XGBoost classifier is a type of ensemble classifiers, that transform weak learners to robust ones and convenient for our proposed feature set for the prediction of phishing websites, thus it has high performance. Moreover, XGBoost provides a number of advantages, some of which include: (i) The strength to handle missing values existing within the training set, (ii) handling huge datasets that do not fit into memory and (iii) For faster computing, XGBoost can make use of multiple cores on the CPU. The websites are classified into two possible categories: phishing and benign using a binary classifier. When a user requests a new site, the trained XGBoost classifier determines the validity of a particular webpage from the created feature vector.

Experiments and result analysis

In this section we describe the training and testing dataset, performance metrics, implementation details, and outcomes of our approach.
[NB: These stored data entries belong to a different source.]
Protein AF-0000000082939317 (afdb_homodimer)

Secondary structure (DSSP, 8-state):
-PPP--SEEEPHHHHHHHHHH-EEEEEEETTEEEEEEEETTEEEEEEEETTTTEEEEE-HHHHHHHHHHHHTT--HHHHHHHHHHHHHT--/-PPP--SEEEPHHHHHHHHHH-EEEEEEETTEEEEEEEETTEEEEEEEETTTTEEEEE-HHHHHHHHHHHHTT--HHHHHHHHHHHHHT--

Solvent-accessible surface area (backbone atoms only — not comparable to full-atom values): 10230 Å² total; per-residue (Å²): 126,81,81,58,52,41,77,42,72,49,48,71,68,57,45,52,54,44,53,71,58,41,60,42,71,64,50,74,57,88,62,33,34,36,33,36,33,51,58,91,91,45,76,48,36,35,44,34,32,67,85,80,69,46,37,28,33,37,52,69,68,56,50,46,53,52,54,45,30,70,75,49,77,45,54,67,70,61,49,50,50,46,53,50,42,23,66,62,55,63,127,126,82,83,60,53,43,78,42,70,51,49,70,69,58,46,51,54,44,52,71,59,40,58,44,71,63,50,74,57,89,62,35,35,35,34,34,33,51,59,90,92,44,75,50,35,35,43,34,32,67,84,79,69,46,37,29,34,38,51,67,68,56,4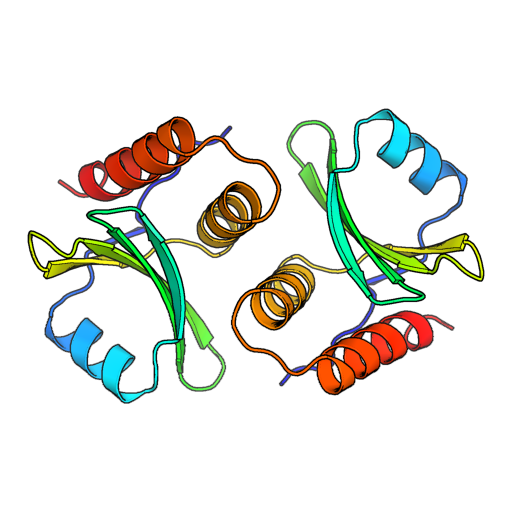9,47,51,51,55,44,30,69,75,48,76,43,53,66,70,60,52,50,49,47,53,50,42,24,68,64,56,59,131

Organism: NCBI:txid1808955

pLDDT: mean 92.18, std 8.38, range [50.53, 98.5]

Structure (mmCIF, N/CA/C/O backbone):
data_AF-0000000082939317-model_v1
#
loop_
_entity.id
_entity.type
_entity.pdbx_description
1 polymer 'Uncharacterized protein'
#
loop_
_atom_site.group_PDB
_atom_site.id
_atom_site.type_symbol
_atom_site.label_atom_id
_atom_site.label_alt_id
_atom_site.label_comp_id
_atom_site.label_asym_id
_atom_site.label_entity_id
_atom_site.label_seq_id
_atom_site.pdbx_PDB_ins_code
_atom_site.Cartn_x
_atom_site.Cartn_y
_atom_site.Cartn_z
_atom_site.occupancy
_atom_site.B_iso_or_equiv
_atom_site.auth_seq_id
_atom_site.auth_comp_id
_atom_site.auth_asym_id
_atom_site.auth_atom_id
_atom_site.pdbx_PDB_model_num
ATOM 1 N N . MET A 1 1 ? -9.766 12.508 -8.031 1 51.31 1 MET A N 1
ATOM 2 C CA . MET A 1 1 ? -9.25 11.734 -6.906 1 51.31 1 MET A CA 1
ATOM 3 C C . MET A 1 1 ? -9.859 12.211 -5.594 1 51.31 1 MET A C 1
ATOM 5 O O . MET A 1 1 ? -10.086 13.414 -5.41 1 51.31 1 MET A O 1
ATOM 9 N N . ASN A 1 2 ? -10.547 11.328 -5.027 1 62.31 2 ASN A N 1
ATOM 10 C CA . ASN A 1 2 ? -11.18 11.766 -3.787 1 62.31 2 ASN A CA 1
ATOM 11 C C . ASN A 1 2 ? -10.172 12.414 -2.842 1 62.31 2 ASN A C 1
ATOM 13 O O . ASN A 1 2 ? -9.008 12.016 -2.793 1 62.31 2 ASN A O 1
ATOM 17 N N . GLU A 1 3 ? -10.539 13.445 -2.268 1 81.5 3 GLU A N 1
ATOM 18 C CA . GLU A 1 3 ? -9.719 14.188 -1.313 1 81.5 3 GLU A CA 1
ATOM 19 C C . GLU A 1 3 ? -9.227 13.289 -0.189 1 81.5 3 GLU A C 1
ATOM 21 O O . GLU A 1 3 ? -9.977 12.469 0.336 1 81.5 3 GLU A O 1
ATOM 26 N N . LYS A 1 4 ? -7.934 13.25 -0.017 1 91.81 4 LYS A N 1
ATOM 27 C CA . LYS A 1 4 ? -7.348 12.508 1.094 1 91.81 4 LYS A CA 1
ATOM 28 C C . LYS A 1 4 ? -7.496 13.273 2.406 1 91.81 4 LYS A C 1
ATOM 30 O O . LYS A 1 4 ? -7.027 14.406 2.527 1 91.81 4 LYS A O 1
ATOM 35 N N . VAL A 1 5 ? -8.18 12.656 3.27 1 95.56 5 VAL A N 1
ATOM 36 C CA . VAL A 1 5 ? -8.461 13.32 4.539 1 95.56 5 VAL A CA 1
ATOM 37 C C . VAL A 1 5 ? -8.172 12.375 5.695 1 95.56 5 VAL A C 1
ATOM 39 O O . VAL A 1 5 ? -8.164 11.148 5.516 1 95.56 5 VAL A O 1
ATOM 42 N N . ALA A 1 6 ? -7.98 13 6.859 1 97.56 6 ALA A N 1
ATOM 43 C CA . ALA A 1 6 ? -7.863 12.219 8.086 1 97.56 6 ALA A CA 1
ATOM 44 C C . ALA A 1 6 ? -9.234 11.773 8.594 1 97.56 6 ALA A C 1
ATOM 46 O O . ALA A 1 6 ? -10.219 12.492 8.43 1 97.56 6 ALA A O 1
ATOM 47 N N . LEU A 1 7 ? -9.242 10.633 9.141 1 97.06 7 LEU A N 1
ATOM 48 C CA . LEU A 1 7 ? -10.461 10.195 9.82 1 97.06 7 LEU A CA 1
ATOM 49 C C . LEU A 1 7 ? -10.617 10.891 11.164 1 97.06 7 LEU A C 1
ATOM 51 O O . LEU A 1 7 ? -11.727 11.266 11.555 1 97.06 7 LEU A O 1
ATOM 55 N N . ARG A 1 8 ? -9.586 11.055 11.883 1 96.38 8 ARG A N 1
ATOM 56 C CA . ARG A 1 8 ? -9.5 11.773 13.148 1 96.38 8 ARG A CA 1
ATOM 57 C C . ARG A 1 8 ? -8.055 12.016 13.547 1 96.38 8 ARG A C 1
ATOM 59 O O . ARG A 1 8 ? -7.141 11.406 12.992 1 96.38 8 ARG A O 1
ATOM 66 N N . GLU A 1 9 ? -7.871 12.898 14.469 1 95.81 9 GLU A N 1
ATOM 67 C CA . GLU A 1 9 ? -6.578 13.023 15.133 1 95.81 9 GLU A CA 1
ATOM 68 C C . GLU A 1 9 ? -6.438 12.016 16.266 1 95.81 9 GLU A C 1
ATOM 70 O O . GLU A 1 9 ? -7.383 11.781 17.016 1 95.81 9 GLU A O 1
ATOM 75 N N . VAL A 1 10 ? -5.297 11.43 16.328 1 93.31 10 VAL A N 1
ATOM 76 C CA . VAL A 1 10 ? -5.004 10.43 17.344 1 93.31 10 VAL A CA 1
ATOM 77 C C . VAL A 1 10 ? -4.52 11.117 18.625 1 93.31 10 VAL A C 1
ATOM 79 O O . VAL A 1 10 ? -3.699 12.039 18.562 1 93.31 10 VAL A O 1
ATOM 82 N N . THR A 1 11 ? -5.027 10.711 19.656 1 90.06 11 THR A N 1
ATOM 83 C CA . THR A 1 11 ? -4.602 11.305 20.922 1 90.06 11 THR A CA 1
ATOM 84 C C . THR A 1 11 ? -3.205 10.82 21.312 1 90.06 11 THR A C 1
ATOM 86 O O . THR A 1 11 ? -2.725 9.812 20.766 1 90.06 11 THR A O 1
ATOM 89 N N . ARG A 1 12 ? -2.58 11.516 22.219 1 84.5 12 ARG A N 1
ATOM 90 C CA . ARG A 1 12 ? -1.253 11.133 22.688 1 84.5 12 ARG A CA 1
ATOM 91 C C . ARG A 1 12 ? -1.27 9.742 23.312 1 84.5 12 ARG A C 1
ATOM 93 O O . ARG A 1 12 ? -0.365 8.938 23.062 1 84.5 12 ARG A O 1
ATOM 100 N N . GLU A 1 13 ? -2.232 9.469 24.109 1 86.56 13 GLU A N 1
ATOM 101 C CA . GLU A 1 13 ? -2.357 8.164 24.75 1 86.56 13 GLU A CA 1
ATOM 102 C C . GLU A 1 13 ? -2.5 7.047 23.734 1 86.56 13 GLU A C 1
ATOM 104 O O . GLU A 1 13 ? -1.848 6.008 23.844 1 86.56 13 GLU A O 1
ATOM 109 N N . GLU A 1 14 ? -3.361 7.289 22.797 1 85.31 14 GLU A N 1
ATOM 110 C CA . GLU A 1 14 ? -3.549 6.305 21.734 1 85.31 14 GLU A CA 1
ATOM 111 C C . GLU A 1 14 ? -2.26 6.094 20.953 1 85.31 14 GLU A C 1
ATOM 113 O O . GLU A 1 14 ? -1.938 4.969 20.562 1 85.31 14 GLU A O 1
ATOM 118 N N . PHE A 1 15 ? -1.629 7.152 20.719 1 83 15 PHE A N 1
ATOM 119 C CA . PHE A 1 15 ? -0.381 7.078 19.969 1 83 15 PHE A CA 1
ATOM 120 C C . PHE A 1 15 ? 0.65 6.238 20.719 1 83 15 PHE A C 1
ATOM 122 O O . PHE A 1 15 ? 1.344 5.418 20.109 1 83 15 PHE A O 1
ATOM 129 N N . VAL A 1 16 ? 0.82 6.473 21.953 1 83.19 16 VAL A N 1
ATOM 130 C CA . VAL A 1 16 ? 1.775 5.742 22.766 1 83.19 16 VAL A CA 1
ATOM 131 C C . VAL A 1 16 ? 1.437 4.254 22.766 1 83.19 16 VAL A C 1
ATOM 133 O O . VAL A 1 16 ? 2.328 3.408 22.656 1 83.19 16 VAL A O 1
ATOM 136 N N . ASP A 1 17 ? 0.229 3.918 22.875 1 83.38 17 ASP A N 1
ATOM 137 C CA . ASP A 1 17 ? -0.216 2.529 22.828 1 83.38 17 ASP A CA 1
ATOM 138 C C . ASP A 1 17 ? 0.152 1.871 21.5 1 83.38 17 ASP A C 1
ATOM 140 O O . ASP A 1 17 ? 0.603 0.724 21.469 1 83.38 17 ASP A O 1
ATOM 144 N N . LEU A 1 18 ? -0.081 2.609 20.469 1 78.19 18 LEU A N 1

The proposed features described in “ Features extraction ” section are used to build a binary classifier, which classify phishing and benign websites accurately.

We collected the dataset from two sources for our experimental implementation. The benign webpages are collected in February 2020 from Stuff Gate 42 , whereas the phishing webpages are collected from PhishTank 43 , which have been validated from August 2016 to April 2020. Our dataset consists of 60,252 webpages and their HTML source codes, wherein 27,280 ones are phishing and 32,972 ones are benign. Table 3 provides the distribution of the benign and phishing instances. We have divided the dataset into two groups where D1 is our dataset, and D2 is dataset used in existing literature 6 . The database management system (i.e., pgAdmin) has been employed with python to import and pre-process the data. The data sets were randomly split in 80:20 ratios for training and testing, respectively.

Performance metrics

To measure the performance of proposed anti-phishing approach, we used different statistical metrics such true-positive rate (TPR), true-negative rate (TNR), false-positive rate (FPR), false-negative rate (FNR), sensitivity or recall, accuracy (Acc), precision (Pre), F-Score, AUC, and they are presented in Table 4 . ${N}_{B}$ and ${N}_{P}$ indicate the total number of benign and phishing websites, respectively. ${N}_{B\to B}$ are the benign websites are correctly marked as benign, ${N}_{B\to P}$ are the benign websites are incorrectly marked as phishing, ${N}_{P\to P}$ are the phishing websites are correctly marked as phishing, and ${N}_{P\to B}$ are the phishing websites are incorrectly marked as benign. The receiver operating characteristic (ROC) arch and AUC are commonly used to evaluate the measures of a binary classifier. The horizontal coordinate of the ROC arch is FPR, which indicates the probability that the benign website is misclassified as a phishing; the ordinate is TPR, which indicates the probability that the phishing website is identified as a phishing.

Evaluation of features

In this section, we evaluated the performance of our proposed features (URL and HTML). We have implemented different Machine Learning (ML) classifiers for feature evaluation used in our approach. In Table 5 , we extracted various text features such as TF-IDF word level, TF-IDF N-gram level (the length of n-gram between 2 and 3), TF-IDF character level, count vectors (bag-of-words), word sequences vectors, global to vector (GloVe) pre-trained word embedding, trained word embedding, character sequences vectors and implemented various classifiers such as XGBoost, Random forest, logistic regression, Naïve Bayes, Deep Neural Networks (DNN), Convolutional Neural Networks (CNN), and Long Short-Term Memory (LSTM) network. The main intention of this experiment was to reveal the best textual content features convenient for our data. From the experimental results, it is noticed that TF-IDF character level features outperformed other features with significant accuracy, precision, F-Score, Recall, and AUC using XGBoost and DNN classifiers. Hence, we implemented TF-IDF character level technique to generate text features (F2) of the webpage. Figure 5 presents the performance of textual content-based features. As shown in the figure, text features can correctly filter a high amount of phishing websites and achieved an accuracy of 88.82%.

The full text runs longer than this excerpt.